You’ve probably read some blog posts or even case studies on VDI by day and compute by night (cycle harvesting), specifically with GPUs, but you really want to see a real implementation of it or try it for yourself. Well, you’re in luck, you’ve found the right blog!
Over the weekend I finished writing a PowerCLI script to do VDI by day and compute by night with vGPU based VMs. In in this post I’m going to share the script and how to set it up with you.
For those not familiar with the term VDI by day and compute by night here is my example of it. Let’s say you have a bunch of VDI users who are structural engineers. They typically work from 8 in the morning to 5 or so at night on their VDI desktops. They have programs like like AutoCAD which require high end GPUs, but since they are using VDI they’re virtual GPUs (vGPUs). That means you have these high end GPUs that might be sitting idle for 12 to 16 hours a day and the organization spent a lot of money for those GPUs and the rest of the compute resources.
Now what if you could use those GPUs for something other than just engineers virtual desktops? You know, get a little more millage out of them. The R&D department keeps wanting more servers for their high performance computing (HPC) farm… What could 12 extra hours a day of GPU time coming from the Engineers idle VDI hosts do to help them?
That is my VDI by day compute by night or cycle harvesting example. It is re-purposing compute resources from one task (VDI) to supplement another task (HPC, machine learning, deep learning, etc.) when the first task isn’t using them. Further more it’s releasing resources from the second task when they are needed by the primary task.
That’s where the script I wrote comes into play. Trying to do all of the above tasks manually is a pain… Let’s automate it. You are probably thinking, that’s so complex to figure out. And besides if I shutdown my compute VMs after they are half way through a process I’ve lost tons of information and time.
This script addresses these issues and, the release, as of this writing, does it in under 200 lines of code. That said let’s dig into the script.
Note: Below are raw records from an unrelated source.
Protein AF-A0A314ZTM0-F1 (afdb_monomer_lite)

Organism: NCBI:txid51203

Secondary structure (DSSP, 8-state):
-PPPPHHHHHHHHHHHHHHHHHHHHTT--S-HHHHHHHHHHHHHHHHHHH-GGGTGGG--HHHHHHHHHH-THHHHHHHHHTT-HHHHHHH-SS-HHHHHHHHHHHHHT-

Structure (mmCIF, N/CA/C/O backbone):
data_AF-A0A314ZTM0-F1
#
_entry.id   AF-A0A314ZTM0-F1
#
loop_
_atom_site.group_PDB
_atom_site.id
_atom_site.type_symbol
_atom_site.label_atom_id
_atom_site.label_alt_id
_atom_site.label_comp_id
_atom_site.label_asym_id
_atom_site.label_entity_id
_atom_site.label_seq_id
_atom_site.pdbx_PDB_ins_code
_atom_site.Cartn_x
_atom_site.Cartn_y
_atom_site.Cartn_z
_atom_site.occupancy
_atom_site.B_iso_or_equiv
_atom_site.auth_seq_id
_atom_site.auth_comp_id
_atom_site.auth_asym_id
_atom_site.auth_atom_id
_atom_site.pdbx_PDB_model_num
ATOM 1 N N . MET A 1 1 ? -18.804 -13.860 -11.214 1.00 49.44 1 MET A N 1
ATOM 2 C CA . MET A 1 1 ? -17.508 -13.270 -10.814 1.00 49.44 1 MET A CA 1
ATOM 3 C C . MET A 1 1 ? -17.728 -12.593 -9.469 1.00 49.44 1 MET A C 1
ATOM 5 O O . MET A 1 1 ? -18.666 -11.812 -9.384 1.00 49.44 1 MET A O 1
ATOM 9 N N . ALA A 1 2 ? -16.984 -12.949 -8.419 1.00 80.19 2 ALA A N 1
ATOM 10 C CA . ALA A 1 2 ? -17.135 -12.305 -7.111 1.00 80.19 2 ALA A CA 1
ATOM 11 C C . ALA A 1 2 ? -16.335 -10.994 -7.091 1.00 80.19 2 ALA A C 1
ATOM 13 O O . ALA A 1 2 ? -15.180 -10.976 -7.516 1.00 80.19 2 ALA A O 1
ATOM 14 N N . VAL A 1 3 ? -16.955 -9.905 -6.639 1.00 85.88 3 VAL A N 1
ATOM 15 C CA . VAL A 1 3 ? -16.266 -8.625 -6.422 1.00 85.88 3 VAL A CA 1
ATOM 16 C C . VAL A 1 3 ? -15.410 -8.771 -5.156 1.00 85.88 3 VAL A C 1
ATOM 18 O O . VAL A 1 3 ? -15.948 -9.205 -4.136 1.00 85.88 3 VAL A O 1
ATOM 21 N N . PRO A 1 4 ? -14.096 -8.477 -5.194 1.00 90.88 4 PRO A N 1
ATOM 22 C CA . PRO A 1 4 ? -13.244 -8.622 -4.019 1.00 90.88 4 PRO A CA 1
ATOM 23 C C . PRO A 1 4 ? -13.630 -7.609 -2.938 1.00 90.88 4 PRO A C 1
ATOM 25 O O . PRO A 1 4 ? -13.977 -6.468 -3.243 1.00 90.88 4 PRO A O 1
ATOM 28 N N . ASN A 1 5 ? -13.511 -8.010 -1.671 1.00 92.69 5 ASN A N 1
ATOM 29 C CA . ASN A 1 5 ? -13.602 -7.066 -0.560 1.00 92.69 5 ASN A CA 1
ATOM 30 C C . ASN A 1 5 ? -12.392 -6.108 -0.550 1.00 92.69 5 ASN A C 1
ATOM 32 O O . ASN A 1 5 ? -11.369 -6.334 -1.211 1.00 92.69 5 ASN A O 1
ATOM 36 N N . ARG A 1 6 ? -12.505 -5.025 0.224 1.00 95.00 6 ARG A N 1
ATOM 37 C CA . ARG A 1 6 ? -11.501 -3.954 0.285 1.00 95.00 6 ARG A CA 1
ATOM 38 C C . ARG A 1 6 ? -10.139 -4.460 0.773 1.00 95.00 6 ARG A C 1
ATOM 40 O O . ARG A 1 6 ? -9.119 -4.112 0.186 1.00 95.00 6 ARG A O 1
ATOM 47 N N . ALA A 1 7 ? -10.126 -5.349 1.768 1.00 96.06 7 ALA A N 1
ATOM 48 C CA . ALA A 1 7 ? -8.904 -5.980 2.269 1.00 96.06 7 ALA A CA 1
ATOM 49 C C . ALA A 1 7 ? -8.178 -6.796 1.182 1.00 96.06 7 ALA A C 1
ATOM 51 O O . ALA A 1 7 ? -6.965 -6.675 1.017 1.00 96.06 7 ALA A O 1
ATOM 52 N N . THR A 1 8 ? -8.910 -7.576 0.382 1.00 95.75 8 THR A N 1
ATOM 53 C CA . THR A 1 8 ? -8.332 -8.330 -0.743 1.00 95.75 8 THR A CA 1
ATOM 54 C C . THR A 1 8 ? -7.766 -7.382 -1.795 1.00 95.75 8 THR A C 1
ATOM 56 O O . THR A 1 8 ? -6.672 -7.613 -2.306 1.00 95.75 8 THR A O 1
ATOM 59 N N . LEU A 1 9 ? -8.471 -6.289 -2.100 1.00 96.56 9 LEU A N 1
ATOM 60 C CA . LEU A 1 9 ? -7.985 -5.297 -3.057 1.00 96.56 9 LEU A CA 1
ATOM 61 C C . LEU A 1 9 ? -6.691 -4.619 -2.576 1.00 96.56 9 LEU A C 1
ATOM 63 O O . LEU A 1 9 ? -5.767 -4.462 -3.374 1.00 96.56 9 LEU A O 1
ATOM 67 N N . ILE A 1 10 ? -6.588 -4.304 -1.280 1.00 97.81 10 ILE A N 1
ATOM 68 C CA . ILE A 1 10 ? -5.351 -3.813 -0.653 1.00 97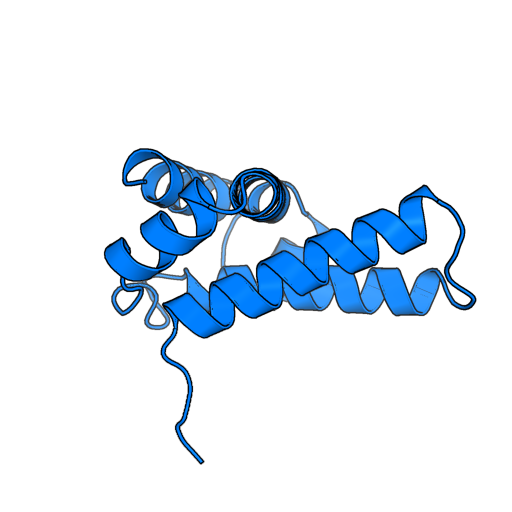.81 10 ILE A CA 1
ATOM 69 C C . ILE A 1 10 ? -4.217 -4.824 -0.858 1.00 97.81 10 ILE A C 1
ATOM 71 O O . ILE A 1 10 ? -3.166 -4.454 -1.372 1.00 97.81 10 ILE A O 1
ATOM 75 N N . VAL A 1 11 ? -4.425 -6.109 -0.552 1.00 97.94 11 VAL A N 1
ATOM 76 C CA . VAL A 1 11 ? -3.390 -7.149 -0.732 1.00 97.94 11 VAL A CA 1
ATOM 77 C C . VAL A 1 11 ? -2.903 -7.225 -2.182 1.00 97.94 11 VAL A C 1
ATOM 79 O O . VAL A 1 11 ? -1.696 -7.273 -2.430 1.00 97.94 11 VAL A O 1
ATOM 82 N N . LEU A 1 12 ? -3.822 -7.189 -3.151 1.00 97.62 12 LEU A N 1
ATOM 83 C CA . LEU A 1 12 ? -3.474 -7.213 -4.575 1.00 97.62 12 LEU A CA 1
ATOM 84 C C . LEU A 1 12 ? -2.633 -5.993 -4.975 1.00 97.62 12 LEU A C 1
ATOM 86 O O . LEU A 1 12 ? -1.663 -6.127 -5.722 1.00 97.62 12 LEU A O 1
ATOM 90 N N . LYS A 1 13 ? -2.975 -4.813 -4.454 1.00 98.25 13 LYS A N 1
ATOM 91 C CA . LYS A 1 13 ? -2.241 -3.570 -4.703 1.00 98.25 13 LYS A CA 1
ATOM 92 C C . LYS A 1 13 ? -0.861 -3.561 -4.050 1.00 98.25 13 LYS A C 1
ATOM 94 O O . LYS A 1 13 ? 0.107 -3.206 -4.717 1.00 98.25 13 LYS A O 1
ATOM 99 N N . LEU A 1 14 ? -0.739 -4.046 -2.817 1.00 98.50 14 LEU A N 1
ATOM 100 C CA . LEU A 1 14 ? 0.545 -4.195 -2.125 1.00 98.50 14 LEU A CA 1
ATOM 101 C C . LEU A 1 14 ? 1.483 -5.159 -2.863 1.00 98.50 14 LEU A C 1
ATOM 103 O O . LEU A 1 14 ? 2.660 -4.857 -3.047 1.00 98.50 14 LEU A O 1
ATOM 107 N N . LYS A 1 15 ? 0.964 -6.280 -3.382 1.00 98.38 15 LYS A N 1
ATOM 108 C CA . LYS A 1 15 ? 1.755 -7.170 -4.245 1.00 98.38 15 LYS A CA 1
ATOM 109 C C . LYS A 1 15 ? 2.231 -6.459 -5.513 1.00 98.38 15 LYS A C 1
ATOM 111 O O . LYS A 1 15 ? 3.378 -6.631 -5.920 1.00 98.38 15 LYS A O 1
ATOM 116 N N . ALA A 1 16 ? 1.365 -5.656 -6.123 1.00 98.19 16 ALA A N 1
ATOM 117 C CA . ALA A 1 16 ? 1.685 -4.911 -7.332 1.00 98.19 16 ALA A CA 1
ATOM 118 C C . ALA A 1 16 ? 2.742 -3.811 -7.087 1.00 98.19 16 ALA A C 1
ATOM 120 O O . ALA A 1 16 ? 3.587 -3.585 -7.956 1.00 98.19 16 ALA A O 1
ATOM 121 N N . ILE A 1 17 ? 2.725 -3.168 -5.913 1.00 98.38 17 ILE A N 1
ATOM 122 C CA . ILE A 1 17 ? 3.771 -2.248 -5.435 1.00 98.38 17 ILE A CA 1
ATOM 123 C C . ILE A 1 17 ? 5.101 -2.992 -5.314 1.00 98.38 17 ILE A C 1
ATOM 125 O O . ILE A 1 17 ? 6.081 -2.598 -5.947 1.00 98.38 17 ILE A O 1
ATOM 129 N N . TRP A 1 18 ? 5.121 -4.108 -4.578 1.00 98.12 18 TRP A N 1
ATOM 130 C CA . TRP A 1 18 ? 6.329 -4.911 -4.380 1.00 98.12 18 TRP A CA 1
ATOM 131 C C . TRP A 1 18 ? 6.950 -5.354 -5.711 1.00 98.12 18 TRP A C 1
ATOM 133 O O . TRP A 1 18 ? 8.144 -5.169 -5.947 1.00 98.12 18 TRP A O 1
ATOM 143 N N . ASP A 1 19 ? 6.128 -5.871 -6.627 1.00 97.56 19 ASP A N 1
ATOM 144 C CA . ASP A 1 19 ? 6.571 -6.325 -7.945 1.00 97.56 19 ASP A CA 1
ATOM 145 C C . ASP A 1 19 ? 7.188 -5.206 -8.787 1.00 97.56 19 ASP A C 1
ATOM 147 O O . ASP A 1 19 ? 8.188 -5.425 -9.476 1.00 97.56 19 ASP A O 1
ATOM 151 N N . ARG A 1 20 ? 6.592 -4.009 -8.753 1.00 96.69 20 ARG A N 1
ATOM 152 C CA . ARG A 1 20 ? 7.106 -2.845 -9.483 1.00 96.69 20 ARG A CA 1
ATOM 153 C C . ARG A 1 20 ? 8.397 -2.334 -8.883 1.00 96.69 20 ARG A C 1
ATOM 155 O O . ARG A 1 20 ? 9.359 -2.167 -9.628 1.00 96.69 20 ARG A O 1
ATOM 162 N N . ASN A 1 21 ? 8.447 -2.180 -7.562 1.00 95.75 21 ASN A N 1
ATOM 163 C CA . ASN A 1 21 ? 9.665 -1.805 -6.852 1.00 95.75 21 ASN A CA 1
ATOM 164 C C . ASN A 1 21 ? 10.803 -2.775 -7.175 1.00 95.75 21 ASN A C 1
ATOM 166 O O . ASN A 1 21 ? 11.900 -2.339 -7.511 1.00 95.75 21 ASN A O 1
ATOM 170 N N . ASN A 1 22 ? 10.528 -4.081 -7.182 1.00 95.69 22 ASN A N 1
ATOM 171 C CA . ASN A 1 22 ? 11.515 -5.095 -7.531 1.00 95.69 22 ASN A CA 1
ATOM 172 C C . ASN A 1 22 ? 11.985 -4.999 -8.998 1.00 95.69 22 ASN A C 1
ATOM 174 O O . ASN A 1 22 ? 13.174 -5.139 -9.280 1.00 95.69 22 ASN A O 1
ATOM 178 N N . ARG A 1 23 ? 11.084 -4.733 -9.957 1.00 95.75 23 ARG A N 1
ATOM 179 C CA . ARG A 1 23 ? 11.478 -4.538 -11.367 1.00 95.75 23 ARG A CA 1
ATOM 180 C C . ARG A 1 23 ? 12.291 -3.263 -11.580 1.00 95.75 23 ARG A C 1
ATOM 182 O O . ARG A 1 23 ? 13.254 -3.294 -12.348 1.00 95.75 23 ARG A O 1
ATOM 189 N N . ILE A 1 24 ? 11.912 -2.168 -10.923 1.00 94.31 24 ILE A N 1
ATOM 190 C CA . ILE A 1 24 ? 12.606 -0.878 -11.005 1.00 94.31 24 ILE A CA 1
ATOM 191 C C . ILE A 1 24 ? 13.999 -0.995 -10.375 1.00 94.31 24 ILE A C 1
ATOM 193 O O . ILE A 1 24 ? 14.989 -0.681 -11.037 1.00 94.31 24 ILE A O 1
ATOM 197 N N . SER A 1 25 ? 14.099 -1.512 -9.146 1.00 93.50 25 SER A N 1
ATOM 198 C CA . SER A 1 25 ? 15.367 -1.608 -8.410 1.00 93.50 25 SER A CA 1
ATOM 199 C C . SER A 1 25 ? 16.384 -2.511 -9.108 1.00 93.50 25 SER A C 1
ATOM 201 O O . SER A 1 25 ? 17.569 -2.187 -9.168 1.00 93.50 25 SER A O 1
ATOM 203 N N . GLN A 1 26 ? 15.921 -3.603 -9.719 1.00 94.06 26 GLN A N 1
ATOM 204 C CA . GLN A 1 26 ? 16.775 -4.528 -10.464 1.00 94.06 26 GLN A CA 1
ATOM 205 C C . GLN A 1 26 ? 17.040 -4.092 -11.913 1.00 94.06 26 GLN A C 1
ATOM 207 O O . GLN A 1 26 ? 17.687 -4.834 -12.651 1.00 94.06 26 GLN A O 1
ATOM 212 N N . ARG A 1 27 ? 16.535 -2.926 -12.349 1.00 88.88 27 ARG A N 1
ATOM 213 C CA . ARG A 1 27 ? 16.616 -2.439 -13.742 1.00 88.88 27 ARG A CA 1
ATOM 214 C C . ARG A 1 27 ? 16.110 -3.462 -14.770 1.00 88.88 27 ARG A C 1
ATOM 216 O O . ARG A 1 27 ? 16.629 -3.559 -15.877 1.00 88.88 27 ARG A O 1
ATOM 223 N N . LYS A 1 28 ? 15.084 -4.230 -14.396 1.00 91.31 28 LYS A N 1
ATOM 224 C CA . LYS A 1 28 ? 14.448 -5.259 -15.240 1.00 91.31 28 LYS A CA 1
ATOM 225 C C . LYS A 1 28 ? 13.211 -4.749 -15.981 1.00 91.31 28 LYS A C 1
ATOM 227 O O . LYS A 1 28 ? 12.549 -5.523 -16.665 1.00 91.31 28 LYS A O 1
ATOM 232 N N . SER A 1 29 ? 12.870 -3.471 -15.827 1.00 87.75 29 SER A N 1
ATOM 233 C CA . SER A 1 29 ? 11.788 -2.840 -16.582 1.00 87.75 29 SER A CA 1
ATOM 234 C C . SER A 1 29 ? 12.288 -2.285 -17.915 1.00 87.75 29 SER A C 1
ATOM 236 O O . SER A 1 29 ? 13.281 -1.562 -17.953 1.00 87.75 29 SER A O 1
ATOM 238 N N . TYR A 1 30 ? 11.544 -2.555 -18.990 1.00 85.88 30 TYR A N 1
ATOM 239 C CA . TYR A 1 30 ? 11.746 -1.944 -20.309 1.00 85.88 30 TYR A CA 1
ATOM 240 C C . TYR A 1 30 ? 11.211 -0.503 -20.400 1.00 85.88 30 TYR A C 1
ATOM 242 O O . TYR A 1 30 ? 11.477 0.187 -21.378 1.00 85.88 30 TYR A O 1
ATOM 250 N N . GLY A 1 31 ? 10.459 -0.043 -19.394 1.00 92.50 31 GLY A N 1
ATOM 251 C CA . GLY A 1 31 ? 9.851 1.285 -19.348 1.00 92.50 31 GLY A CA 1
ATOM 252 C C . GLY A 1 31 ? 9.774 1.794 -17.914 1.00 92.50 31 GLY A C 1
ATOM 253 O O . GLY A 1 31 ? 8.731 1.685 -17.270 1.00 92.50 31 GLY A O 1
ATOM 254 N N . ILE A 1 32 ? 10.891 2.322 -17.405 1.00 91.56 32 ILE A N 1
ATOM 255 C CA . ILE A 1 32 ? 11.007 2.788 -16.013 1.00 91.56 32 ILE A CA 1
ATOM 256 C C . ILE A 1 32 ? 9.992 3.892 -15.719 1.00 91.56 32 ILE A C 1
ATOM 258 O O . ILE A 1 32 ? 9.285 3.801 -14.725 1.00 91.56 32 ILE A O 1
ATOM 262 N N . GLU A 1 33 ? 9.858 4.880 -16.602 1.00 93.06 33 GLU A N 1
ATOM 263 C CA . GLU A 1 33 ? 8.914 5.990 -16.423 1.00 93.06 33 GLU A CA 1
ATOM 264 C C . GLU A 1 33 ? 7.462 5.500 -16.298 1.00 93.06 33 GLU A C 1
ATOM 266 O O . GLU A 1 33 ? 6.727 5.908 -15.398 1.00 93.06 33 GLU A O 1
ATOM 271 N N . TRP A 1 34 ? 7.064 4.551 -17.152 1.00 93.94 34 TRP A N 1
ATOM 272 C CA . TRP A 1 34 ? 5.737 3.946 -17.087 1.00 93.94 34 TRP A CA 1
ATOM 273 C C . TRP A 1 34 ? 5.530 3.159 -15.788 1.00 93.94 34 TRP A C 1
ATOM 275 O O . TRP A 1 34 ? 4.479 3.292 -15.158 1.00 93.94 34 TRP A O 1
ATOM 285 N N . GLU A 1 35 ? 6.520 2.367 -15.360 1.00 94.62 35 GLU A N 1
ATOM 286 C CA . GLU A 1 35 ? 6.445 1.631 -14.092 1.00 94.62 35 GLU A CA 1
ATOM 287 C C . GLU A 1 35 ? 6.361 2.576 -12.891 1.00 94.62 35 GLU A C 1
ATOM 289 O O . GLU A 1 35 ? 5.512 2.358 -12.029 1.00 94.62 35 GLU A O 1
ATOM 294 N N . SER A 1 36 ? 7.158 3.648 -12.852 1.00 94.56 36 SER A N 1
ATOM 295 C CA . SER A 1 36 ? 7.104 4.665 -11.796 1.00 94.56 36 SER A CA 1
ATOM 296 C C . SER A 1 36 ? 5.738 5.354 -11.753 1.00 94.56 36 SER A C 1
ATOM 298 O O . SER A 1 36 ? 5.120 5.457 -10.695 1.00 94.56 36 SER A O 1
ATOM 300 N N . GLY A 1 37 ? 5.181 5.725 -12.910 1.00 96.19 37 GLY A N 1
ATOM 301 C CA . GLY A 1 37 ? 3.844 6.318 -12.985 1.00 96.19 37 GLY A CA 1
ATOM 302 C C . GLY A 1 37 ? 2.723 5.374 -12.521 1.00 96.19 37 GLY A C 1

The script is a PowerCLI script that calls the carrying capacity function I wrote about a few weeks ago. The essence is it performs a loop looking for excess resources of a given vGPU profile (that means the vGPUs used for VDI and Compute can be different), if it finds spare resources the script resumes suspended compute VMs. It continues doing this until the vGPU capacity defined in the script is reached. Then, as VDI desktops start to come back online it starts working in reverse suspending compute VMs from the newest to the oldest (last in, first out (LIFO)). The program loops through balancing of resources for a number of iterations over a given period of time. The net result is an automated instance of VDI by day and compute by night (or whenever there are sufficient free resources, hence why this is commonly called cycle harvesting). A partial flow chart of the logic is shown in the diagram below (there is a lot more happening in the script than whats shown in the diagram).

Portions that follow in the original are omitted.